(TASK BRIEF)
Give again, word for word, each line below starting at the one that contains "ATOM 68 C CA" and ending at the one that contains "ATOM 75 N N".

(TASK INPUTS)

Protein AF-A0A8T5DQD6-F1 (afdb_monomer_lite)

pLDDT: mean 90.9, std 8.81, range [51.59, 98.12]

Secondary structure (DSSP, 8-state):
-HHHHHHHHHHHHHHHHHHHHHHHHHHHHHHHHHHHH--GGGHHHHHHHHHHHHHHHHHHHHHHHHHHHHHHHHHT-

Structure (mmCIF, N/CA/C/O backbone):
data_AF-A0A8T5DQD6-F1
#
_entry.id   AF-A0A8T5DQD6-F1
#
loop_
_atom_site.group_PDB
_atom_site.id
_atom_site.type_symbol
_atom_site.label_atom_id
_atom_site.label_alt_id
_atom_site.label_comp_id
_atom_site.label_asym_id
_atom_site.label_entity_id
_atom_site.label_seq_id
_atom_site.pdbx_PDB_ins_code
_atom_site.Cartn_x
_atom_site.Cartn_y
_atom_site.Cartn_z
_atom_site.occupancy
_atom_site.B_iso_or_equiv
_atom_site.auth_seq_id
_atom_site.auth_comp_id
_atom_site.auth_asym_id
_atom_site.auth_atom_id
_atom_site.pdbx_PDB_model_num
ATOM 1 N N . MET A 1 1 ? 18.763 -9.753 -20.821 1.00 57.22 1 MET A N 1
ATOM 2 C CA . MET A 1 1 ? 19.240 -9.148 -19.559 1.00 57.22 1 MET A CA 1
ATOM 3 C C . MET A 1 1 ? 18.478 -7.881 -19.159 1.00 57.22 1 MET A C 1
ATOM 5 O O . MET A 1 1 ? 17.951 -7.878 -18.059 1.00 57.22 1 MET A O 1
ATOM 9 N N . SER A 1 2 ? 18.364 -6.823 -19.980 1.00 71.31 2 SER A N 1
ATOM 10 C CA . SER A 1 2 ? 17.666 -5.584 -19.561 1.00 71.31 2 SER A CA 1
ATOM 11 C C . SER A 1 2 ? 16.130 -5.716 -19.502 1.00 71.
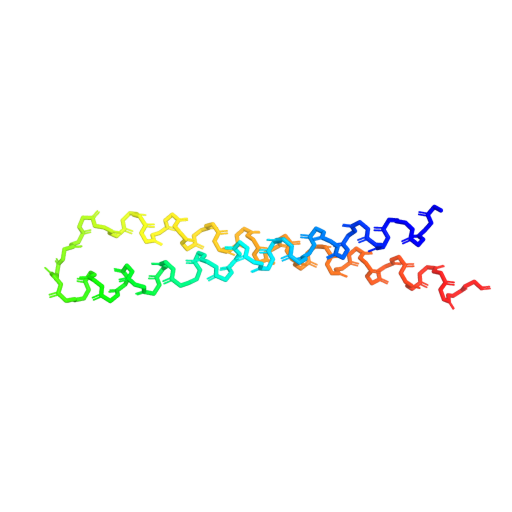31 2 SER A C 1
ATOM 13 O O . SER A 1 2 ? 15.518 -5.401 -18.484 1.00 71.31 2 SER A O 1
ATOM 15 N N . ILE A 1 3 ? 15.525 -6.326 -20.529 1.00 77.75 3 ILE A N 1
ATOM 16 C CA . ILE A 1 3 ? 14.071 -6.571 -20.616 1.00 77.75 3 ILE A CA 1
ATOM 17 C C . ILE A 1 3 ? 13.574 -7.539 -19.527 1.00 77.75 3 ILE A C 1
ATOM 19 O O . ILE A 1 3 ? 12.513 -7.328 -18.947 1.00 77.75 3 ILE A O 1
ATOM 23 N N . GLU A 1 4 ? 14.345 -8.580 -19.202 1.00 84.12 4 GLU A N 1
ATOM 24 C CA . GLU A 1 4 ? 13.984 -9.547 -18.150 1.00 84.12 4 GLU A CA 1
ATOM 25 C C . GLU A 1 4 ? 13.934 -8.890 -16.765 1.00 84.12 4 GLU A C 1
ATOM 27 O O . GLU A 1 4 ? 13.015 -9.158 -15.995 1.00 84.12 4 GLU A O 1
ATOM 32 N N . MET A 1 5 ? 14.867 -7.978 -16.464 1.00 85.06 5 MET A N 1
ATOM 33 C CA . MET A 1 5 ? 14.840 -7.208 -15.216 1.00 85.06 5 MET A CA 1
ATOM 34 C C . MET A 1 5 ? 13.659 -6.230 -15.166 1.00 85.06 5 MET A C 1
ATOM 36 O O . MET A 1 5 ? 13.062 -6.054 -14.105 1.00 85.06 5 MET A O 1
ATOM 40 N N . LEU A 1 6 ? 13.292 -5.610 -16.294 1.00 86.56 6 LEU A N 1
ATOM 41 C CA . LEU A 1 6 ? 12.101 -4.758 -16.375 1.00 86.56 6 LEU A CA 1
ATOM 42 C C . LEU A 1 6 ? 10.814 -5.557 -16.135 1.00 86.56 6 LEU A C 1
ATOM 44 O O . LEU A 1 6 ? 9.957 -5.098 -15.380 1.00 86.56 6 LEU A O 1
ATOM 48 N N . HIS A 1 7 ? 10.699 -6.760 -16.707 1.00 89.25 7 HIS A N 1
ATOM 49 C CA . HIS A 1 7 ? 9.575 -7.660 -16.436 1.00 89.25 7 HIS A CA 1
ATOM 50 C C . HIS A 1 7 ? 9.508 -8.068 -14.960 1.00 89.25 7 HIS A C 1
ATOM 52 O O . HIS A 1 7 ? 8.458 -7.914 -14.343 1.00 89.25 7 HIS A O 1
ATOM 58 N N . GLN A 1 8 ? 10.624 -8.484 -14.354 1.00 91.69 8 GLN A N 1
ATOM 59 C CA . GLN A 1 8 ? 10.664 -8.832 -12.926 1.00 91.69 8 GLN A CA 1
ATOM 60 C C . GLN A 1 8 ? 10.285 -7.651 -12.020 1.00 91.69 8 GLN A C 1
ATOM 62 O O . GLN A 1 8 ? 9.553 -7.814 -11.040 1.00 91.69 8 GLN A O 1
ATOM 67 N N . ASN A 1 9 ? 10.749 -6.443 -12.349 1.00 91.19 9 ASN A N 1
ATOM 68 C CA . ASN A 1 9 ? 10.382 -5.234 -11.615 1.00 91.19 9 ASN A CA 1
ATOM 69 C C . ASN A 1 9 ? 8.888 -4.908 -11.764 1.00 91.19 9 ASN A C 1
ATOM 71 O O . ASN A 1 9 ? 8.266 -4.490 -10.787 1.00 91.19 9 ASN A O 1
ATOM 75 N N . ALA A 1 10 ? 8.299 -5.128 -12.944 1.00 92.12 10 ALA A N 1
ATOM 76 C CA . ALA A 1 10 ? 6.866 -4.950 -13.177 1.00 92.12 10 ALA A CA 1
ATOM 77 C C . ALA A 1 10 ? 6.014 -5.970 -12.397 1.00 92.12 10 ALA A C 1
ATOM 79 O O . ALA A 1 10 ? 5.026 -5.582 -11.774 1.00 92.12 10 ALA A O 1
ATOM 80 N N . GLU A 1 11 ? 6.418 -7.244 -12.364 1.00 95.44 11 GLU A N 1
ATOM 81 C CA . GLU A 1 11 ? 5.765 -8.282 -11.550 1.00 95.44 11 GLU A CA 1
ATOM 82 C C . GLU A 1 11 ? 5.833 -7.937 -10.058 1.00 95.44 11 GLU A C 1
ATOM 84 O O . GLU A 1 11 ? 4.819 -7.926 -9.357 1.00 95.44 11 GLU A O 1
ATOM 89 N N . THR A 1 12 ? 7.019 -7.545 -9.585 1.00 95.12 12 THR A N 1
ATOM 90 C CA . THR A 1 12 ? 7.222 -7.116 -8.195 1.00 95.12 12 THR A CA 1
ATOM 91 C C . THR A 1 12 ? 6.355 -5.902 -7.860 1.00 95.12 12 THR A C 1
ATOM 93 O O . THR A 1 12 ? 5.749 -5.835 -6.789 1.00 95.12 12 THR A O 1
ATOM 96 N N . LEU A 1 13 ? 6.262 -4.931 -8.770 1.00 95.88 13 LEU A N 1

(RESULT OF THIS EXERCISE)
ATOM 68 C CA . ASN A 1 9 ? 10.382 -5.234 -11.615 1.00 91.19 9 ASN A CA 1
ATOM 69 C C . ASN A 1 9 ? 8.888 -4.908 -11.764 1.00 91.19 9 ASN A C 1
ATOM 71 O O . ASN A 1 9 ? 8.266 -4.490 -10.787 1.00 91.19 9 ASN A O 1
ATOM 75 N N . ALA A 1 10 ? 8.299 -5.128 -12.944 1.00 92.12 10 ALA A N 1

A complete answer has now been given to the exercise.